К удивлению Таис, жрец-философ рассказал ей о культе священных кипарисов на Крите, связанных с Афродитой. Но более всего поразило ее древнее поклонение богиням в образе лошадей. Сама Деметра, или критская Рея, изображена с лошадиной головой в святилище Фигалия на реке Неда в Аркадии. Священная кобыла обладала особой властью по ночам и служила вестницей гибели. Ни философ, ни Таис не могли подозревать, что более двух тысяч лет после их встречи, в одном из самых распространенных языков мира страшное ночное видение, кошмар будет по-прежнему называться «ночной кобылой». Богиня-кобыла превращалась в трехликую богиню-музу. Ее три лика соответствовали Размышлению, Памяти и Песне. Лишь впоследствии, когда женские божества уступили мужским, трехликая Муза стала Гекатой, а Девы-Музы умножились в числе до девяти и находились в подчинении у Аполлона — водителя Муз.
— Теперь я понимаю, отчего древние имена нимф и амазонок звучат как Левкиппа — белая кобыла, Меланиппа — черная, Никиппа — победоносная, Айниппа — милосердно убивающая кобыла.
— А позднее, когда животные божества утратили свое значение, имена переменились, — подтвердил философ. — Уже при Тесее была Ипполитта, Ипподамия — властительницы, укротительницы лошадей, то есть героини — люди, а не нимфы, подражающие животному облику, здесь тоже произошло возвышение религии, как ты верно заметила.
— Но тогда… — Таис запнулась.
— Говори, мне ты можешь сказать все.
— Тогда почему облик Богини-Матери, Великой Богини нежен и ласков, хотя он гораздо древнее мужских богов-убийц?
— Ты опять ошибаешься, принимая ее лишь как богиню любви и плодородия. Разве не слышала ты о бассаридах — опьяненных священными листьями полубезумных женщинах Тессалии и Фракии, в своем неистовстве раздиравших в клочья ягнят, козлят, детей и даже мужчин, как кровавую жертву их экстаза? Женщины бесились, размахивая пихтовыми ветвями, обвитыми плющом — знаком Артемис или Гекаты. То же было и в Афинах на Ленеях — празднестве «диких женщин» в дни зимнего солнцестояния месяца посидеона. Лик богини-разрушительницы, богини-смерти противополагался облику матери. Соединительным звеном между ними служил образ любви — единственный, который ты знаешь.
Таис поднесла пальцы к вискам.
— Слишком мудро для меня. Неужели в далекие темные времена даже женские богини были столь же свирепые, как позднее мужчины-боги?
— Свирепы — нет. Беспощадны — да, как сама жизнь, ибо чем же они были, как не отражением жизни, высших сил судьбы, властвующей однозначно и над богами, и над людьми… беспощадны и милосердны одновременно.
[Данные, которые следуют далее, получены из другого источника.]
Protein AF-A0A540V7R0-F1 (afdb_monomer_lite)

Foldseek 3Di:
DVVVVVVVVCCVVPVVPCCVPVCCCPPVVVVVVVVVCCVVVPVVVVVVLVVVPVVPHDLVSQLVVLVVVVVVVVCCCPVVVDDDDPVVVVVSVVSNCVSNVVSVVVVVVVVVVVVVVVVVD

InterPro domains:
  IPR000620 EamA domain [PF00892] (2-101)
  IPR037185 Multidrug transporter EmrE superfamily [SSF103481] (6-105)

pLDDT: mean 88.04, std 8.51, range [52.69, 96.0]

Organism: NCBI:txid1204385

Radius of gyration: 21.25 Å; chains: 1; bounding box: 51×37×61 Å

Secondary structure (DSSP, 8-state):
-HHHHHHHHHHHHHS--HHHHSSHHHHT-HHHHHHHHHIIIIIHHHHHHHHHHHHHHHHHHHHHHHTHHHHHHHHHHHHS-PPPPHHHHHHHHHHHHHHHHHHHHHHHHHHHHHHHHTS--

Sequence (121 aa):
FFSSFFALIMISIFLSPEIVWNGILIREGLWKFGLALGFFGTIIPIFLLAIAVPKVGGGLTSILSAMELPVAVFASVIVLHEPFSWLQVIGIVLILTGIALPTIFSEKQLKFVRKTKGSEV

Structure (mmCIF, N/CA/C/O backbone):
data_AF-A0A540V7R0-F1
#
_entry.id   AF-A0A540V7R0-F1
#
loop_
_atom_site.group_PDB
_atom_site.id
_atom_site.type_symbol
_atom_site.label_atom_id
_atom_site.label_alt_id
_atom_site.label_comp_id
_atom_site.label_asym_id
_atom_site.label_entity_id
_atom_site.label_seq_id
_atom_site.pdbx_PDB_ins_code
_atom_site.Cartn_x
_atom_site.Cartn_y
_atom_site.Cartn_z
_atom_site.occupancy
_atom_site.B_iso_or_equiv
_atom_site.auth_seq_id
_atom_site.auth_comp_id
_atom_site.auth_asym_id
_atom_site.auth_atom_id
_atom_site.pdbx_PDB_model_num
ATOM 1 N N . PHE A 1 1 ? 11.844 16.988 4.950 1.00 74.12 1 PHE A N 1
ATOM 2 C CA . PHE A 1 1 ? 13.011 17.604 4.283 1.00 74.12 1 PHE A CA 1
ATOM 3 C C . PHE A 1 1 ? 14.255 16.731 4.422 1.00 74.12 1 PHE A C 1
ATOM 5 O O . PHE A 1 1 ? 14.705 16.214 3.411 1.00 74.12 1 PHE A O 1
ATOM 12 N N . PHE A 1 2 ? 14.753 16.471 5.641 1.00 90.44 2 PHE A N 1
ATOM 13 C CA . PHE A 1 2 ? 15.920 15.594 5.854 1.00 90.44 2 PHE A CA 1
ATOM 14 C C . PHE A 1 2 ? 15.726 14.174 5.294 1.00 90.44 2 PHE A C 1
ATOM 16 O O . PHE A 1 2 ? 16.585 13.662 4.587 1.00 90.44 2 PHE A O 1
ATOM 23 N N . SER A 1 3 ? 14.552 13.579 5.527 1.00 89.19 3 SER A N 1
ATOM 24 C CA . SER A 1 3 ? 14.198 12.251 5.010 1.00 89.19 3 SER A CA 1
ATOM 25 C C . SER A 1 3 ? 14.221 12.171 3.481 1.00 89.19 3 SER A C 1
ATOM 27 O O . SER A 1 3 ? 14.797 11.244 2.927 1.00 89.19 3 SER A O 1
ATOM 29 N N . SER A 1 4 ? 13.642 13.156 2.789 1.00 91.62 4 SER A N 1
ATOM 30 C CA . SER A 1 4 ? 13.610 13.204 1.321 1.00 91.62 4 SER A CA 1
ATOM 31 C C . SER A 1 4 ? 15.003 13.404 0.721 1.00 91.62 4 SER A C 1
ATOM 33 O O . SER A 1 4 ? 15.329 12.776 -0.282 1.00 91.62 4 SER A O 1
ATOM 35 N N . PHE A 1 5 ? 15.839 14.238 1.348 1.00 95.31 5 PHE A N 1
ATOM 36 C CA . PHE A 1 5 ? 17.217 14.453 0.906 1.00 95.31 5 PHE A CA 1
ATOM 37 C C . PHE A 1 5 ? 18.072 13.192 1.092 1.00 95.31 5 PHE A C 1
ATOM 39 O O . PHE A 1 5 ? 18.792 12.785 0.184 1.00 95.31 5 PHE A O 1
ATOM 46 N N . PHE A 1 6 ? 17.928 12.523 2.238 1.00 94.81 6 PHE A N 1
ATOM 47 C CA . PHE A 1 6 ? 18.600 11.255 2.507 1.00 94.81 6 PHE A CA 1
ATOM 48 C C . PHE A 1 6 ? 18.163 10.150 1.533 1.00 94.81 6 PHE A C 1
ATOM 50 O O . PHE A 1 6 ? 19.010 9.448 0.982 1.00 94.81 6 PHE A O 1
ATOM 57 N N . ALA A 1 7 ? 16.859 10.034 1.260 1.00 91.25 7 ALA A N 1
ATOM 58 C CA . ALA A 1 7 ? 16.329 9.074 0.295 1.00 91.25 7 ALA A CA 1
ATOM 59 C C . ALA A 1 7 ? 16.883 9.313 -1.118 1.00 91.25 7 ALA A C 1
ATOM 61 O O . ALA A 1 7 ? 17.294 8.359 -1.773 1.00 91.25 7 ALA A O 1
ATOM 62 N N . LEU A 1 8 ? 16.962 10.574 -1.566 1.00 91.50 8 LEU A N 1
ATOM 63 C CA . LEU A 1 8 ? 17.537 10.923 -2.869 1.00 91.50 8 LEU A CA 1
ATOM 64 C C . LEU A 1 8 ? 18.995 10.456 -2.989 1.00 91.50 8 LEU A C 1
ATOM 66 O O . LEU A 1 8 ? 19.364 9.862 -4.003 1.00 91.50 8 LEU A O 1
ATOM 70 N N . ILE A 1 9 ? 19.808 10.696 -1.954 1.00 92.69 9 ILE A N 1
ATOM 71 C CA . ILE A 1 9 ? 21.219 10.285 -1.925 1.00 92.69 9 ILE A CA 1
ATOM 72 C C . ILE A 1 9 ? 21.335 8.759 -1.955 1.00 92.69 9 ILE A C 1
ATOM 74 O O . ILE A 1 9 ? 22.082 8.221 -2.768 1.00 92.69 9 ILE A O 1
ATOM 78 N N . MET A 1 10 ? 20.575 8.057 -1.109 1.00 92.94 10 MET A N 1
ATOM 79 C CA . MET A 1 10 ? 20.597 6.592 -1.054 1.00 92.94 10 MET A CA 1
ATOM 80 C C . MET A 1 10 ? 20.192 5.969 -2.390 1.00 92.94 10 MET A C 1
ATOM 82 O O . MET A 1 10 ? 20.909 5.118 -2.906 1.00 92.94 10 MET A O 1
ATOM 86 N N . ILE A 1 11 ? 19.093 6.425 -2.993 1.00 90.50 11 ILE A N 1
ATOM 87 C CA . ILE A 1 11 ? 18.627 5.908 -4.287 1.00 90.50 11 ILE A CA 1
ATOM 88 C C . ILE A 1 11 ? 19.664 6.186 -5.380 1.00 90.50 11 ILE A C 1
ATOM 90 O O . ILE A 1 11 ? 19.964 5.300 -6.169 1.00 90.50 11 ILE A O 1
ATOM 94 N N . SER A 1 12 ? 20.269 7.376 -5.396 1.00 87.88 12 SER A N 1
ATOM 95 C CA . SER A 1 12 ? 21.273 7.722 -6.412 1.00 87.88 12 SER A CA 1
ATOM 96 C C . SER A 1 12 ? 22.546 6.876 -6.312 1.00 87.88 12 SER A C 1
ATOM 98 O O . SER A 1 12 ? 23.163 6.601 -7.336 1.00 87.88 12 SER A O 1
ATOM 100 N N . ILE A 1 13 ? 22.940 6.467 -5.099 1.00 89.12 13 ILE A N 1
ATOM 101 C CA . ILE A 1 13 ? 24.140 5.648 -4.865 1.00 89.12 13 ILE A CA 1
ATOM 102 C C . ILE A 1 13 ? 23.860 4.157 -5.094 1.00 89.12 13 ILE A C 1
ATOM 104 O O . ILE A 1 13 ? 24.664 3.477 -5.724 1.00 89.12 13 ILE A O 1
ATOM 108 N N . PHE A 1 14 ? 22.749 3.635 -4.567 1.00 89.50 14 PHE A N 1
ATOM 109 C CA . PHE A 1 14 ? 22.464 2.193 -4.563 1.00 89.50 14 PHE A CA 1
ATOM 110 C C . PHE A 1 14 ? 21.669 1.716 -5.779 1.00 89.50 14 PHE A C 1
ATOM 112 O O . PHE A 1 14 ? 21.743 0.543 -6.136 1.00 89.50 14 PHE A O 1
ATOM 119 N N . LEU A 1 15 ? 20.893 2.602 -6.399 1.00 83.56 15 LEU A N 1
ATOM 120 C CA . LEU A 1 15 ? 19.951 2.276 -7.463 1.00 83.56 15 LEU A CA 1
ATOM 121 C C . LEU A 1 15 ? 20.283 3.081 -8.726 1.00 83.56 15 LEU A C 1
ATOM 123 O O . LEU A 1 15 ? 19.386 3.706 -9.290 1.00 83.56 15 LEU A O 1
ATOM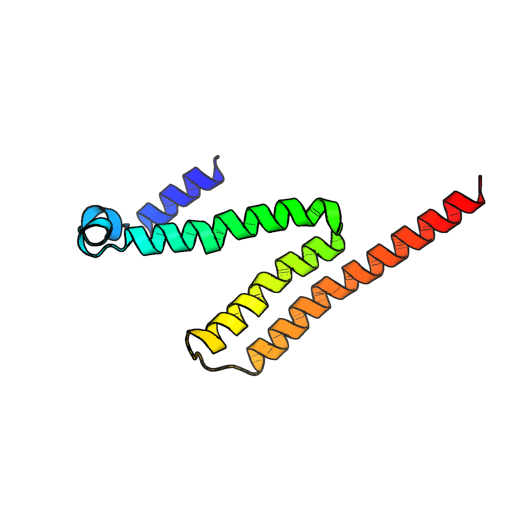 127 N N . SER A 1 16 ? 21.580 3.099 -9.096 1.00 79.56 16 SER A N 1
ATOM 128 C CA . SER A 1 16 ? 22.187 3.801 -10.245 1.00 79.56 16 SER A CA 1
ATOM 129 C C . SER A 1 16 ? 21.136 4.288 -11.246 1.00 79.56 16 SER A C 1
ATOM 131 O O . SER A 1 16 ? 20.569 3.457 -11.961 1.00 79.56 16 SER A O 1
ATOM 133 N N . PRO A 1 17 ? 20.822 5.599 -11.294 1.00 82.25 17 PRO A N 1
ATOM 134 C CA . PRO A 1 17 ? 19.668 6.110 -12.034 1.00 82.25 17 PRO A CA 1
ATOM 135 C C . PRO A 1 17 ? 19.914 6.178 -13.551 1.00 82.25 17 PRO A C 1
ATOM 137 O O . PRO A 1 17 ? 19.717 7.211 -14.190 1.00 82.25 17 PRO A O 1
ATOM 140 N N . GLU A 1 18 ? 20.301 5.051 -14.152 1.00 83.62 18 GLU A N 1
ATOM 141 C CA . GLU A 1 18 ? 20.654 4.917 -15.567 1.00 83.62 18 GLU A CA 1
ATOM 142 C C . GLU A 1 18 ? 19.557 5.419 -16.497 1.00 83.62 18 GLU A C 1
ATOM 144 O O . GLU A 1 18 ? 19.837 6.070 -17.503 1.00 83.62 18 GLU A O 1
ATOM 149 N N . ILE A 1 19 ? 18.304 5.189 -16.103 1.00 84.31 19 ILE A N 1
ATOM 150 C CA . ILE A 1 19 ? 17.087 5.598 -16.809 1.00 84.31 19 ILE A CA 1
ATOM 151 C C . ILE A 1 19 ? 17.081 7.107 -17.115 1.00 84.31 19 ILE A C 1
ATOM 153 O O . ILE A 1 19 ? 16.496 7.525 -18.113 1.00 84.31 19 ILE A O 1
ATOM 157 N N . VAL A 1 20 ? 17.744 7.934 -16.296 1.00 84.62 20 VAL A N 1
ATOM 158 C CA . VAL A 1 20 ? 17.770 9.396 -16.460 1.00 84.62 20 VAL A CA 1
ATOM 159 C C . VAL A 1 20 ? 18.669 9.832 -17.622 1.00 84.62 20 VAL A C 1
ATOM 161 O O . VAL A 1 20 ? 18.322 10.778 -18.329 1.00 84.62 20 VAL A O 1
ATOM 164 N N . TRP A 1 21 ? 19.802 9.159 -17.850 1.00 86.25 21 TRP A N 1
ATOM 165 C CA . TRP A 1 21 ? 20.816 9.590 -18.828 1.00 86.25 21 TRP A CA 1
ATOM 166 C C . TRP A 1 21 ? 20.978 8.669 -20.040 1.00 86.25 21 TRP A C 1
ATOM 168 O O . TRP A 1 21 ? 21.525 9.101 -21.052 1.00 86.25 21 TRP A O 1
ATOM 178 N N . ASN A 1 22 ? 20.486 7.429 -19.999 1.00 86.88 22 ASN A N 1
ATOM 179 C CA . ASN A 1 22 ? 20.579 6.483 -21.121 1.00 86.88 22 ASN A CA 1
ATOM 180 C C . ASN A 1 22 ? 19.588 6.774 -22.271 1.00 86.88 22 ASN A C 1
ATOM 182 O O . ASN A 1 22 ? 19.572 6.077 -23.282 1.00 86.88 22 ASN A O 1
ATOM 186 N N . GLY A 1 23 ? 18.752 7.808 -22.130 1.00 84.69 23 GLY A N 1
ATOM 187 C CA . GLY A 1 23 ? 17.788 8.240 -23.141 1.00 84.69 23 GLY A CA 1
ATOM 188 C C . GLY A 1 23 ? 16.492 7.426 -23.185 1.00 84.69 23 GLY A C 1
ATOM 189 O O . GLY A 1 23 ? 15.555 7.867 -23.853 1.00 84.69 23 GLY A O 1
ATOM 190 N N . ILE A 1 24 ? 16.392 6.313 -22.446 1.00 88.06 24 ILE A N 1
ATOM 191 C CA . ILE A 1 24 ? 15.203 5.443 -22.401 1.00 88.06 24 ILE A CA 1
ATOM 192 C C . ILE A 1 24 ? 13.990 6.217 -21.879 1.00 88.06 24 ILE A C 1
ATOM 194 O O . ILE A 1 24 ? 12.899 6.112 -22.440 1.00 88.06 24 ILE A O 1
ATOM 198 N N . LEU A 1 25 ? 14.184 7.073 -20.866 1.00 88.06 25 LEU A N 1
ATOM 199 C CA . LEU A 1 25 ? 13.100 7.843 -20.256 1.00 88.06 25 LEU A CA 1
ATOM 200 C C . LEU A 1 25 ? 12.284 8.642 -21.277 1.00 88.06 25 LEU A C 1
ATOM 202 O O . LEU A 1 25 ? 11.057 8.611 -21.224 1.00 88.06 25 LEU A O 1
ATOM 206 N N . ILE A 1 26 ? 12.962 9.342 -22.194 1.00 89.00 26 ILE A N 1
ATOM 207 C CA . ILE A 1 26 ? 12.327 10.215 -23.190 1.00 89.00 26 ILE A CA 1
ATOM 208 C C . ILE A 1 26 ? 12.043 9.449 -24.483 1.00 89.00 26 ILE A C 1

Таис сидела смятенная и притихшая. Философ встал и положил большую теплую ладонь на завитки непокорных волос на лбу. Снова необычайное успокоение разлилось по телу гетеры, доверие и чувство полной безопасности способствовали остроте восприятия.
— Слушай внимательно, Таис-афинянка. Если поймешь, что я скажу тебе, — станешь моей духовной дочерью… Верить можно во все что угодно, но вера становится религией только тогда, когда сплетается с правилами жизни, оценкой поступков, мудростью поведения, взглядом в будущее. Мы, эллины, еще очень незрелы — у нас нет морали и понимания людских чувств, как на далеком Востоке. Никогда не созреет до религии вера египтян, но и у нас есть философы, ты сама назвала двух, забыв Платона и еще несколько мудрецов…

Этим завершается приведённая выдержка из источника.